Every time we learn of new casualties in the war against online gambling’s financial underpinnings, we get to thinking. I mean, we put on our tinfoil hats and start braining real hard. Sure enough, a suspicious pattern begins to emerge. Namely, that online poker is to blame for the Unlawful Internet Gambling Enforcement Act (UIGEA). Think about it…
In 1999, an anti-online gambling piece of legislation was introduced in Congress, but failed to find enough votes to pass. A lull settled in on the legislative front just as internet technology matures to the point where online poker becomes commercially viable.
In 2003, Chris Moneymaker wins the World Series of Poker after qualifying online via a $39 satellite on PokerStars. Another PokerStars online qualifier, Greg Raymer, wins the 2004 WSOP. The 2004 event involves three times as many entrants as 2003, and 2005’s field will be twice the size of 2004. The $7.5m first prize at the 2005 event is the largest cash prize in sports/TV history.
In 2004, Sportingbet acquires Paradise Poker for $340m — the first instance of a publicly traded company owning a US-facing online poker room. In Feb. 2005, Sportingbet’s CEO Nigel Payne testifies before the North Dakota legislature, stating his willingness to move his operations to the state if legislators follow through on a pledge to regulate online poker. Not long after, the US Dept. of Justice sends a strongly worded letter advising North Dakotans to think very hard about the step they’re about to take. Chastened, North Dakota rejects the legislation, but Sportingbet continues its public support of the politicians who backed the bill.
In June 2005, PartyGaming makes a $10b initial public offering on the London Stock Exchange – the biggest float the LSE has witnessed in four years. Disclosure documents reveal 92% of the company’s income is derived from poker, and 88% of its customers are US-based. One month after PartyGaming floats, the Times reports that Ultimate Bet is considering getting in on that sweet IPO action. In October, BetOnSports relaunches its poker rooms.
These very public moves do not go unnoticed. The Guardian quotes an unnamed DoJ rep who warns that companies taking bets from US customers “will be prosecuted.” In November 2005, Rep. James Leach (R-IA) introduces HR 4411, the Internet Gambling Prohibition and Enforcement Act. These two paths – the growing public profile of online poker and the mounting outrage of US anti-gambling forces – are on an irreversible collision course.
In January 2006, PartyGaming publishes figures showing a 65% revenue increase and 229k more sign-ups during Q4 2005. Two months later, Washington State passes SB6613, making the playing of online poker a Class C felony. In April, PokerStars (then the #2 room behind PartyGaming) announces that it is prepping its own IPO.
On July 11, the House of Representatives passes HR4411. Five days later, BetOnSports CEO David Carruthers is arrested in Dallas, and suddenly everyone realizes that the stakes have changed.

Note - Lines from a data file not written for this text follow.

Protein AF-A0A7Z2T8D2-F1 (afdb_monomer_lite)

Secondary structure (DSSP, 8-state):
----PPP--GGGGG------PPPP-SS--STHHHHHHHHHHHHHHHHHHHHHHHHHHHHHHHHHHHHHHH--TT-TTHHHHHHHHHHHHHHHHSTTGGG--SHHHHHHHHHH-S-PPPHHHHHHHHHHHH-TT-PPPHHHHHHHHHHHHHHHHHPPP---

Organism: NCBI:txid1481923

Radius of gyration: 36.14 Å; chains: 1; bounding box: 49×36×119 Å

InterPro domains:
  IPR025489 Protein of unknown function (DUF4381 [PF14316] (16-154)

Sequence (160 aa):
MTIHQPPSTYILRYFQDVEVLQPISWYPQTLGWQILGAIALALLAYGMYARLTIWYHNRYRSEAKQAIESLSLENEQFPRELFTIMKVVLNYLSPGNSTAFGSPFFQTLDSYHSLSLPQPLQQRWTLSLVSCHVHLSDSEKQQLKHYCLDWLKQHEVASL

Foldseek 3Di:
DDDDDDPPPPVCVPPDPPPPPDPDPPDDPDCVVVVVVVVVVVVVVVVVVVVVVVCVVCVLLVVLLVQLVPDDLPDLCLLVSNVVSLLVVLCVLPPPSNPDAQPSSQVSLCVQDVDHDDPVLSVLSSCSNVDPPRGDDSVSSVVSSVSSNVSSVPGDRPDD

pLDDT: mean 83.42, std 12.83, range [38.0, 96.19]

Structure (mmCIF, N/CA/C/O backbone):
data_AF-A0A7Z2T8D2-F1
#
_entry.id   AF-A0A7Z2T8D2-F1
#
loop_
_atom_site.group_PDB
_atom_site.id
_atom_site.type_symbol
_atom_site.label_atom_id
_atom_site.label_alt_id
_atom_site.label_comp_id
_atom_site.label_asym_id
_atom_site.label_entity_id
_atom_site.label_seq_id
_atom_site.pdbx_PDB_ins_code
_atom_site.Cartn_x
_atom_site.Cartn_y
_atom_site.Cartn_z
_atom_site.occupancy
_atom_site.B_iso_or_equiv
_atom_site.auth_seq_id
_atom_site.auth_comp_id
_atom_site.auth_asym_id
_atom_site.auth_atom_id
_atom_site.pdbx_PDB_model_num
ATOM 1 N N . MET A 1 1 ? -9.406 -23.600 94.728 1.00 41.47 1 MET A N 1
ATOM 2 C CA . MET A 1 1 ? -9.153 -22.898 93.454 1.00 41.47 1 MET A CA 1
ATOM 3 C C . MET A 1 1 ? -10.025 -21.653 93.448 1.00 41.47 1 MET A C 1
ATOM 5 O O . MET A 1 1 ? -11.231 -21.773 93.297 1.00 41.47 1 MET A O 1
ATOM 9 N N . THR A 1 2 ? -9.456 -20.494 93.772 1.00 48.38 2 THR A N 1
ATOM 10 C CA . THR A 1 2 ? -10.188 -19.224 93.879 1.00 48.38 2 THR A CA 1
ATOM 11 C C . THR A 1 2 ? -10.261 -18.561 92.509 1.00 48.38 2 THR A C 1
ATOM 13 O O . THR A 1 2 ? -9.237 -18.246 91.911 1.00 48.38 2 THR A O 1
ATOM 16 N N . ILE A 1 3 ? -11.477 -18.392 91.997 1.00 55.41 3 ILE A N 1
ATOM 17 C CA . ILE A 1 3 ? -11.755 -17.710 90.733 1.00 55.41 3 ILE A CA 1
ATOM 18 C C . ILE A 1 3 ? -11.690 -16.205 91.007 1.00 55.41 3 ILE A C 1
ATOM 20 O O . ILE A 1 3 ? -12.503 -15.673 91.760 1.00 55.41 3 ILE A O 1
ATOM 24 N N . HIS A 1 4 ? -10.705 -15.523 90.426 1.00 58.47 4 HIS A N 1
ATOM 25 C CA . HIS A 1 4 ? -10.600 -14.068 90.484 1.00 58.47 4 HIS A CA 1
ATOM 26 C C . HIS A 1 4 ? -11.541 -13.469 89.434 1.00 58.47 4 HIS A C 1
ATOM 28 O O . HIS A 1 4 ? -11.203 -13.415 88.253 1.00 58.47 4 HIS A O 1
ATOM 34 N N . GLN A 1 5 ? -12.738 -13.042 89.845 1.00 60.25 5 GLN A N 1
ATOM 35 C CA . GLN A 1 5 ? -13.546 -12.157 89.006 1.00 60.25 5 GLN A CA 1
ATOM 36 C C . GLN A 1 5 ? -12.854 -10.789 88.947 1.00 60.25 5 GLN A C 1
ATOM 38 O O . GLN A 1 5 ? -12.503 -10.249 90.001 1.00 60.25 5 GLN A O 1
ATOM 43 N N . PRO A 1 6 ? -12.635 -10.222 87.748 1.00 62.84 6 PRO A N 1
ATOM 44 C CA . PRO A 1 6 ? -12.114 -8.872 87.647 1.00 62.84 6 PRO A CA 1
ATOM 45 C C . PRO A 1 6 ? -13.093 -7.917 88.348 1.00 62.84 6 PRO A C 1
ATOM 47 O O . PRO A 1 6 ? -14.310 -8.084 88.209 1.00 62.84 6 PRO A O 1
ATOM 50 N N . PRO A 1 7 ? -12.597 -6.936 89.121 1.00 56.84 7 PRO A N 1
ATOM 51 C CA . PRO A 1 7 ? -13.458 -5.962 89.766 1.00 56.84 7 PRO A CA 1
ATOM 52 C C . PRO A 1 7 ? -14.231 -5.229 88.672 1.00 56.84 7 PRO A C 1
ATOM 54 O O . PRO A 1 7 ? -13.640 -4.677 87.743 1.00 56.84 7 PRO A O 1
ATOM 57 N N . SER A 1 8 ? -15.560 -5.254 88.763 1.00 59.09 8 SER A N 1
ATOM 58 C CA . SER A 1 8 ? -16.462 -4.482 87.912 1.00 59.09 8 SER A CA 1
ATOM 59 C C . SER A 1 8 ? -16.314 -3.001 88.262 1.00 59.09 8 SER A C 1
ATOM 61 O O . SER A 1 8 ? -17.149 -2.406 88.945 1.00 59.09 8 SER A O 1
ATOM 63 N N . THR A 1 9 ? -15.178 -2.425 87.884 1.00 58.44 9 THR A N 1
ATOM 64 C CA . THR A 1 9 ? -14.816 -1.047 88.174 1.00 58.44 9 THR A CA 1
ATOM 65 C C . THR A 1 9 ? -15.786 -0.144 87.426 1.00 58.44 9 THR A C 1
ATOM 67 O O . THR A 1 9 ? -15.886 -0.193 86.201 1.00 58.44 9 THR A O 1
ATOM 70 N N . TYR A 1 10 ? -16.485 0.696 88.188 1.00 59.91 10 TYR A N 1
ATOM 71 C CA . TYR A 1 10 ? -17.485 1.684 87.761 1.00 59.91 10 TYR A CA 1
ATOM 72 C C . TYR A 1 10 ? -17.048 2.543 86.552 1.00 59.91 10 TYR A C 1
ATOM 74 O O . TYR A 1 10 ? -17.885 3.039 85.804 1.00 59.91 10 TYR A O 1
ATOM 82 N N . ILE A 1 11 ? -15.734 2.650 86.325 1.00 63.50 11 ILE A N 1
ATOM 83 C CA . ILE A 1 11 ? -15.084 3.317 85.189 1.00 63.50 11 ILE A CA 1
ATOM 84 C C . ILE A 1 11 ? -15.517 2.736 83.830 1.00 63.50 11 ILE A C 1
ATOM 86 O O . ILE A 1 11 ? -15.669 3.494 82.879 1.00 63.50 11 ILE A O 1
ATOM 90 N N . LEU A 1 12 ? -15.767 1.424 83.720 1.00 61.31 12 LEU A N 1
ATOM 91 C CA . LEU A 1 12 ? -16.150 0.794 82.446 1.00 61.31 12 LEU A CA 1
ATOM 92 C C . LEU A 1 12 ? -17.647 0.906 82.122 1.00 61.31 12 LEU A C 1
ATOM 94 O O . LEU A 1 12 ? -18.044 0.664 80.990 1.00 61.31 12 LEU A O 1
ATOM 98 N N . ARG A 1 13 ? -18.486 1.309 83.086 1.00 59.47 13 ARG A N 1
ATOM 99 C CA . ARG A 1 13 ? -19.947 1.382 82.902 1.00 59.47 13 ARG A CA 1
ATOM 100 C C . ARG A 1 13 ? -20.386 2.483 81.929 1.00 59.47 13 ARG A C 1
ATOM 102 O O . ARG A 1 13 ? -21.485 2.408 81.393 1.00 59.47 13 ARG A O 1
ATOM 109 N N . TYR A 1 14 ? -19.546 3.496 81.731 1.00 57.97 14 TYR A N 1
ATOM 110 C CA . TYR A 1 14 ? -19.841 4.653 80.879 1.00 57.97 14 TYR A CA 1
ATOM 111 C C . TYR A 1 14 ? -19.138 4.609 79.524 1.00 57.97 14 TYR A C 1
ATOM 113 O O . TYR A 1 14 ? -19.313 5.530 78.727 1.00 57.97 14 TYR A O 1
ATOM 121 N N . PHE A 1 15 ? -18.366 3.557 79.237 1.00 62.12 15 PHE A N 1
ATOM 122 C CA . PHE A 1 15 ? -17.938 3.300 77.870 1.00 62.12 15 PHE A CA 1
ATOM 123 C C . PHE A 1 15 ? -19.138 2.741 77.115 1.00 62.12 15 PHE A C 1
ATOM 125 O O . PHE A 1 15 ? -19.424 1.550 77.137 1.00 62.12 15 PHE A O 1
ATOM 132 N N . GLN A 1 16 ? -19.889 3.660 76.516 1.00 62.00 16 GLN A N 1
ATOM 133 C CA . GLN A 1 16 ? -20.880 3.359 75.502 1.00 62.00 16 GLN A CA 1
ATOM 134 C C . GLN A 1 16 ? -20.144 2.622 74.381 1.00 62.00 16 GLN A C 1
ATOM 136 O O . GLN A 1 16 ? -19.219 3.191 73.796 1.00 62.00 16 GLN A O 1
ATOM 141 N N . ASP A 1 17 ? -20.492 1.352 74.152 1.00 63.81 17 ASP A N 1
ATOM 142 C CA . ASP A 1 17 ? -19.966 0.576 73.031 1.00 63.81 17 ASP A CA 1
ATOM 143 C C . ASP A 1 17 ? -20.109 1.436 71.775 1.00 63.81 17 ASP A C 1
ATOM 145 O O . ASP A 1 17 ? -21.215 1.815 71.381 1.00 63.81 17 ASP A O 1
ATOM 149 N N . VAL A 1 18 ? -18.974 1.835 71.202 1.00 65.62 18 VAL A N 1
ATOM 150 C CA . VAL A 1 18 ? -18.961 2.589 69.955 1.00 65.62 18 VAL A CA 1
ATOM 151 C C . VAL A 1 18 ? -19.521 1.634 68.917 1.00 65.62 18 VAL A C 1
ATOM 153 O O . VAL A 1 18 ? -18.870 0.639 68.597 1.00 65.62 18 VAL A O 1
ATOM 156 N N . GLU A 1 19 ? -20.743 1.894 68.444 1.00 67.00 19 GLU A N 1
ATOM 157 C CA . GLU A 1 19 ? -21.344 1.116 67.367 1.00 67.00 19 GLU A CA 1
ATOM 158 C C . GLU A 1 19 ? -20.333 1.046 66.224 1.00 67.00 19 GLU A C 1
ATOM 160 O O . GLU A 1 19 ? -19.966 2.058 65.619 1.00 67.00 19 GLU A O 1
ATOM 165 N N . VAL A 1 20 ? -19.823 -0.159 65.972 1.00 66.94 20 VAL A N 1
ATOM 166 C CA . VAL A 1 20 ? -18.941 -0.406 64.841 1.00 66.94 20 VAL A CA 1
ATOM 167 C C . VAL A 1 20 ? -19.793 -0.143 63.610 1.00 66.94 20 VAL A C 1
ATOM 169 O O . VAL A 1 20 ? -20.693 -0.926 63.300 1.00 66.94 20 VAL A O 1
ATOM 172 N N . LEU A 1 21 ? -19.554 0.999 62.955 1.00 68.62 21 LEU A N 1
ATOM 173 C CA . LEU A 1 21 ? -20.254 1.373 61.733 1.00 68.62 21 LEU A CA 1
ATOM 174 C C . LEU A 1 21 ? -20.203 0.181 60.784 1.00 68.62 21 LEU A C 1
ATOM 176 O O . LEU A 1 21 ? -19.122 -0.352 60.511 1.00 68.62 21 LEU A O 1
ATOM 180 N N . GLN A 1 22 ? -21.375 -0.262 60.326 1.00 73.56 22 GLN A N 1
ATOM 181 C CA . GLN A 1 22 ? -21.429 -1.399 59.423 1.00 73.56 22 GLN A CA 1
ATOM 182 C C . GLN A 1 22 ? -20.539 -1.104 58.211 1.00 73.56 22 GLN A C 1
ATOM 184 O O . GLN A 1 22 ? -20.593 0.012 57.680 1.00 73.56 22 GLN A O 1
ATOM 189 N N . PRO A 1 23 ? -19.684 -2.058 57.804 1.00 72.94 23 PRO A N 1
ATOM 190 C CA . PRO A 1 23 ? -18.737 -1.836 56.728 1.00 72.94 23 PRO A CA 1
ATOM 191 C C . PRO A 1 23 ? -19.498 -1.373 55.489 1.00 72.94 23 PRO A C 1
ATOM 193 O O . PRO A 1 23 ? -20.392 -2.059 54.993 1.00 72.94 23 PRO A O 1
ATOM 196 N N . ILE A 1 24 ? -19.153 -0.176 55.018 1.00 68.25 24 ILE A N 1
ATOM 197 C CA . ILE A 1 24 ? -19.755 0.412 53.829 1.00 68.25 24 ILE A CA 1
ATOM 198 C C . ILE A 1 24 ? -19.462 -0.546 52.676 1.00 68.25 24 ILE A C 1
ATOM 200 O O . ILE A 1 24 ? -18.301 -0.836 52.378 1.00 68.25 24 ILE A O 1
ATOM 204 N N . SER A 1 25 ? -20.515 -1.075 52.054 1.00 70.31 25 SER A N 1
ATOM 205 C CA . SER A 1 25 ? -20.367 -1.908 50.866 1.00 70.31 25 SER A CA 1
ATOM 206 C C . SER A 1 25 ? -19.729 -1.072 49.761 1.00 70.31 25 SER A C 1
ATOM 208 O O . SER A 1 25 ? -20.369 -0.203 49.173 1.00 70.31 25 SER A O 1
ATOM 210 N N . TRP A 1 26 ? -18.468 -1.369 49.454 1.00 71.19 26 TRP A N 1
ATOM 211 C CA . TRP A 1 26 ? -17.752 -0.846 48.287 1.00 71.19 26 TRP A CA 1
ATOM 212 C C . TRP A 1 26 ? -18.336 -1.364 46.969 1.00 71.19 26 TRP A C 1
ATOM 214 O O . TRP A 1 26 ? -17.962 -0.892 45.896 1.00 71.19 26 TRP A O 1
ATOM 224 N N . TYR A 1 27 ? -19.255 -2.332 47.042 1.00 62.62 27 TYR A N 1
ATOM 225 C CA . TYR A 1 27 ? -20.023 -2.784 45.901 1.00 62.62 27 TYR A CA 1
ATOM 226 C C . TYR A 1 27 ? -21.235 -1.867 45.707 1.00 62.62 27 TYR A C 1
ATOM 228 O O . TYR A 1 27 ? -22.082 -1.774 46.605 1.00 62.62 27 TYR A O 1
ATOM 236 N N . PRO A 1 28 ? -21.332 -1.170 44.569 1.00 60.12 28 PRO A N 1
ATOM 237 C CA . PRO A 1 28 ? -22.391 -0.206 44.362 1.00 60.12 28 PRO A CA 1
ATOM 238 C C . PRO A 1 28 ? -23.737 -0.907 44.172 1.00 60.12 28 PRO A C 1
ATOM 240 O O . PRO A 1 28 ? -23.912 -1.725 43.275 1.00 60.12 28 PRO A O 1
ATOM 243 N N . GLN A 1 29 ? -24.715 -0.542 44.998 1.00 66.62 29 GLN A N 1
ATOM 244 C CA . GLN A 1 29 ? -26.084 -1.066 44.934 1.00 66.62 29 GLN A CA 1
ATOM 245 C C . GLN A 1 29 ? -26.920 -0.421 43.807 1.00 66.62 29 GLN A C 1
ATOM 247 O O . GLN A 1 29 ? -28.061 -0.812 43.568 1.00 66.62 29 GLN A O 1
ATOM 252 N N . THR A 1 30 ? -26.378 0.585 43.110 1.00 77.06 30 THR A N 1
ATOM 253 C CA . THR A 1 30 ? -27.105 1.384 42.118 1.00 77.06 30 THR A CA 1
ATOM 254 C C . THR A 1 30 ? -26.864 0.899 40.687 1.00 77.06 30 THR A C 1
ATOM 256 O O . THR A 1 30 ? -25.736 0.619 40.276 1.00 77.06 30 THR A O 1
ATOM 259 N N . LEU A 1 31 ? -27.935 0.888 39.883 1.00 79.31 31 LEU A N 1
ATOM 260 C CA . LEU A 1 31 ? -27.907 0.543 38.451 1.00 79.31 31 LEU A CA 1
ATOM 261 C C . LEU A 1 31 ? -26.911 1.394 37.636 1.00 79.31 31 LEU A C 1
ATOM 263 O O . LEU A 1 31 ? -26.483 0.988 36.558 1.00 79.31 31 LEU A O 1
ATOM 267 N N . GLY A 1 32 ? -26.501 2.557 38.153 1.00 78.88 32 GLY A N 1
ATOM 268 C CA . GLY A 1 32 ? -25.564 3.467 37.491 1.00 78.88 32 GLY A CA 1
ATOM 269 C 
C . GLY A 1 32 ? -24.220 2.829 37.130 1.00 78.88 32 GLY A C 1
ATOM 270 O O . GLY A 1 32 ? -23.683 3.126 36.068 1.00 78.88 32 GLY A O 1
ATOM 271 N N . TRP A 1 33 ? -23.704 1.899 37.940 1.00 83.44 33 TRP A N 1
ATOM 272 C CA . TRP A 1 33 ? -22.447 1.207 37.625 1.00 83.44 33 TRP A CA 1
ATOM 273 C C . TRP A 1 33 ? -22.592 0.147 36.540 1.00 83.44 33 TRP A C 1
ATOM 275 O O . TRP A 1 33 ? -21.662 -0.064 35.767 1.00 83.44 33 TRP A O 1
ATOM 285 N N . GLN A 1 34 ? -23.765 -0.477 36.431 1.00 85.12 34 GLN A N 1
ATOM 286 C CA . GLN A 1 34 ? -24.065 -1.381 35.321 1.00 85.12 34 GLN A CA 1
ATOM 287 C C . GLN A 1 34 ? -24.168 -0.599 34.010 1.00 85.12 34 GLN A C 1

There’s a brief time-out as Congress goes on recess in August. But on Sept. 6, Sportingbet chairman Peter Dicks is arrested in New York, though he’s released a few days later. Then, on Sept. 29, comes the body blow. Politicians use a procedural move (and perhaps some chewing gum) to attach a revised and unexamined version of HR4411 onto the SAFE Port Act. The move happens without debate, in the dead of night, on the final day of the legislative session.
Two weeks later, President Bush signs the SAFE Port Act into law. En masse, the public companies are forced to withdraw from the US market. Their share prices tumble as much as 60%. PartyGaming lays off 800 technical employees in India. PokerStars cancels its IPO. Bedlam reigns.
Looking back, we can’t avoid the conclusion that if there hadn’t been such a stampede of private companies going public, the DoJ wouldn’t have had quarterly financial statements to pore over, and the scope of the business may have stayed under the radar that much longer.
But to make matters worse, the companies that brought us to this point are still at it. Left on the outside looking in, public companies are spending a small fortune lobbying US politicians for changes to the law that will allow them to re-enter the market. The large private poker companies, who still hope to go public some day, are doing likewise. All of which serves to keep the issue on the DoJ’s radar, who aren’t inclined to let bygones be bygones. Indeed, the issue is a guaranteed headline grabber for any attorney general with an eye on a higher public office.
But hey, that’s just our crazy theory. You want to keep your head in the sand, go right ahead. Now if you’ll excuse us, we’ve got some jars of our urine that need labeling.